- Specialty: Orthopedics

= Osteolysis =

Breaking down of bone by osteoclasts

Osteolysis is an active resorption of bone matrix by osteoclasts and can be interpreted as the reverse of ossification. Although osteoclasts are active during the natural formation of healthy bone the term "osteolysis" specifically refers to a pathological process. Osteolysis often occurs in the proximity of a prosthesis that causes either an immunological response or changes in the bone's structural load. Osteolysis may also be caused by pathologies like bone tumors, cysts, or chronic inflammation.

==Joint replacement==
While bone resorption is commonly associated with many diseases or joint problems, the term osteolysis generally refers to a problem common to artificial joint replacements such as total hip replacements, total knee replacements and total shoulder replacements. Osteolysis can also be associated with the radiographic changes seen in those with bisphosphonate-related osteonecrosis of the jaw.

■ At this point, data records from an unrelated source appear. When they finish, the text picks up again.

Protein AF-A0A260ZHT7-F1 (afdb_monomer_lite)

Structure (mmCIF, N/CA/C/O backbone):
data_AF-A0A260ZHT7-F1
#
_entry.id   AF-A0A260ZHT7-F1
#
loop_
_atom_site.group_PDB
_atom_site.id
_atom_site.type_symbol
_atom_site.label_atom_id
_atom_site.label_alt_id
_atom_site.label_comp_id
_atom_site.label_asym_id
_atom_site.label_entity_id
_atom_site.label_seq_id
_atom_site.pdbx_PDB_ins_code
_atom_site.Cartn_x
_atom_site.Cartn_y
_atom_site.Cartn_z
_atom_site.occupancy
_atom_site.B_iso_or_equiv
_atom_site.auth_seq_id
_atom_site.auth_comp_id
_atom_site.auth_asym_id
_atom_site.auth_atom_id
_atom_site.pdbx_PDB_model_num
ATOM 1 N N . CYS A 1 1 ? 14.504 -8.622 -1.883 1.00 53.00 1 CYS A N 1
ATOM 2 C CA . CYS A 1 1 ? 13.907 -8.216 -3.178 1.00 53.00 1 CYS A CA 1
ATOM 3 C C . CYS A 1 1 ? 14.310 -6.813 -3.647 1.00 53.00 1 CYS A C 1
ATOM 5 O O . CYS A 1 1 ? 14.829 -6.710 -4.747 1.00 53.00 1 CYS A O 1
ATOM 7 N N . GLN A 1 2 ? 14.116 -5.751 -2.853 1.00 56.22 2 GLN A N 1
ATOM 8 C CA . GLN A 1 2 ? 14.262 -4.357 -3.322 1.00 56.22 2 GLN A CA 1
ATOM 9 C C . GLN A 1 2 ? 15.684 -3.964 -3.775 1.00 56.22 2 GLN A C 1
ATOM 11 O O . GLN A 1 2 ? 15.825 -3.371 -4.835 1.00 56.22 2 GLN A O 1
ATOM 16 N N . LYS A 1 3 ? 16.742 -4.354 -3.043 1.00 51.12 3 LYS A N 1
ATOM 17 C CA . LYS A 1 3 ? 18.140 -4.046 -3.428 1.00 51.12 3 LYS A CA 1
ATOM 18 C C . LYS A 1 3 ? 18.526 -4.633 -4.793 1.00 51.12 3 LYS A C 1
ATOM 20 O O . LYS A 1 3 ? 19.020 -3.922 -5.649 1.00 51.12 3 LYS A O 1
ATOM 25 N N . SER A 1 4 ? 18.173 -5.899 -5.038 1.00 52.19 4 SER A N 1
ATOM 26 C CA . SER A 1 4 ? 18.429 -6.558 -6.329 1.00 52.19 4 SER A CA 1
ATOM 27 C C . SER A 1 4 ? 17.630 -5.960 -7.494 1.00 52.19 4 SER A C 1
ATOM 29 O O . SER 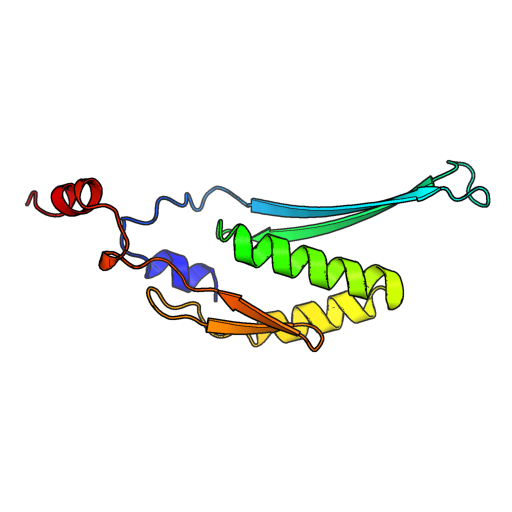A 1 4 ? 17.967 -6.246 -8.641 1.00 52.19 4 SER A O 1
ATOM 31 N N . PHE A 1 5 ? 16.553 -5.214 -7.228 1.00 59.41 5 PHE A N 1
ATOM 32 C CA . PHE A 1 5 ? 15.804 -4.520 -8.273 1.00 59.41 5 PHE A CA 1
ATOM 33 C C . PHE A 1 5 ? 16.529 -3.242 -8.713 1.00 59.41 5 PHE A C 1
ATOM 35 O O . PHE A 1 5 ? 16.623 -3.000 -9.911 1.00 59.41 5 PHE A O 1
ATOM 42 N N . VAL A 1 6 ? 17.104 -2.487 -7.768 1.00 58.50 6 VAL A N 1
ATOM 43 C CA . VAL A 1 6 ? 17.919 -1.292 -8.056 1.00 58.50 6 VAL A CA 1
ATOM 44 C C . VAL A 1 6 ? 19.126 -1.646 -8.932 1.00 58.50 6 VAL A C 1
ATOM 46 O O . VAL A 1 6 ? 19.384 -0.972 -9.921 1.00 58.50 6 VAL A O 1
ATOM 49 N N . ASP A 1 7 ? 19.799 -2.764 -8.647 1.00 54.53 7 ASP A N 1
ATOM 50 C CA . ASP A 1 7 ? 20.982 -3.197 -9.411 1.00 54.53 7 ASP A CA 1
ATOM 51 C C . ASP A 1 7 ? 20.666 -3.641 -10.853 1.00 54.53 7 ASP A C 1
ATOM 53 O O . ASP A 1 7 ? 21.562 -3.728 -11.690 1.00 54.53 7 ASP A O 1
ATOM 57 N N . LYS A 1 8 ? 19.402 -3.980 -11.144 1.00 52.97 8 LYS A N 1
ATOM 58 C CA . LYS A 1 8 ? 18.961 -4.529 -12.441 1.00 52.97 8 LYS A CA 1
ATOM 59 C C . LYS A 1 8 ? 18.080 -3.578 -13.242 1.00 52.97 8 LYS A C 1
ATOM 61 O O . LYS A 1 8 ? 17.766 -3.881 -14.395 1.00 52.97 8 LYS A O 1
ATOM 66 N N . SER A 1 9 ? 17.632 -2.472 -12.651 1.00 52.72 9 SER A N 1
ATOM 67 C CA . SER A 1 9 ? 16.915 -1.449 -13.401 1.00 52.72 9 SER A CA 1
ATOM 68 C C . SER A 1 9 ? 17.877 -0.801 -14.397 1.00 52.72 9 SER A C 1
ATOM 70 O O . SER A 1 9 ? 19.006 -0.496 -14.010 1.00 52.72 9 SER A O 1
ATOM 72 N N . PRO A 1 10 ? 17.472 -0.582 -15.664 1.00 50.09 10 PRO A N 1
ATOM 73 C CA . PRO A 1 10 ? 18.278 0.225 -16.569 1.00 50.09 10 PRO A CA 1
ATOM 74 C C . PRO A 1 10 ? 18.558 1.570 -15.894 1.00 50.09 10 PRO A C 1
ATOM 76 O O . PRO A 1 10 ? 17.702 2.091 -15.174 1.00 50.09 10 PRO A O 1
ATOM 79 N N . SER A 1 11 ? 19.735 2.140 -16.148 1.00 50.12 11 SER A N 1
ATOM 80 C CA . SER A 1 11 ? 20.195 3.449 -15.651 1.00 50.12 11 SER A CA 1
ATOM 81 C C . SER A 1 11 ? 19.226 4.617 -15.921 1.00 50.12 11 SER A C 1
ATOM 83 O O . SER A 1 11 ? 19.464 5.736 -15.482 1.00 50.12 11 SER A O 1
ATOM 85 N N . SER A 1 12 ? 18.121 4.356 -16.621 1.00 46.88 12 SER A N 1
ATOM 86 C CA . SER A 1 12 ? 17.023 5.258 -16.940 1.00 46.88 12 SER A CA 1
ATOM 87 C C . SER A 1 12 ? 15.897 5.324 -15.893 1.00 46.88 12 SER A C 1
ATOM 89 O O . SER A 1 12 ? 14.937 6.056 -16.123 1.00 46.88 12 SER A O 1
ATOM 91 N N . LEU A 1 13 ? 15.933 4.568 -14.782 1.00 54.44 13 LEU A N 1
ATOM 92 C CA . LEU A 1 13 ? 15.026 4.807 -13.643 1.00 54.44 13 LEU A CA 1
ATOM 93 C C . LEU A 1 13 ? 15.744 5.668 -12.583 1.00 54.44 13 LEU A C 1
ATOM 95 O O . LEU A 1 13 ? 16.634 5.170 -11.897 1.00 54.44 13 LEU A O 1
ATOM 99 N N . PRO A 1 14 ? 15.382 6.956 -12.435 1.00 57.59 14 PRO A N 1
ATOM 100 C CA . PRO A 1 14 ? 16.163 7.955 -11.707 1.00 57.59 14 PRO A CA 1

There are several biological mechanisms which may lead to osteolysis. In total hip replacement, the generally accepted explanation for osteolysis involves wear particles (worn off the contact surface of the artificial ball and socket joint). As the body attempts to clean up these wear particles (typically consisting of plastic or metal), it triggers an autoimmune reaction which causes resorption of living bone tissue. Osteolysis has been reported to occur as early as 12 months after implantation and is usually progressive. This may require a revision surgery (replacement of the prosthesis).

Although osteolysis itself is clinically asymptomatic, it can lead to implant loosening or bone breakage, which in turn causes serious medical problems.

==Distal clavicular osteolysis==
Distal clavicular osteolysis (DCO) is often associated with problems weightlifters have with their acromioclavicular joints due to high mechanical stresses put on the clavicle as it meets with the acromion. This condition is often referred to as "weight lifter's shoulder". Medical ultrasonography readily depicts resorption of the distal clavicle as irregular cortical erosions, whereas the acromion remains intact. Associated findings may include distended joint capsule, soft tissue swelling, and joint instability.

A common surgery to treat recalcitrant DCO is resection of distal clavicle by removing a few millimetres of bone from the very end of the bone.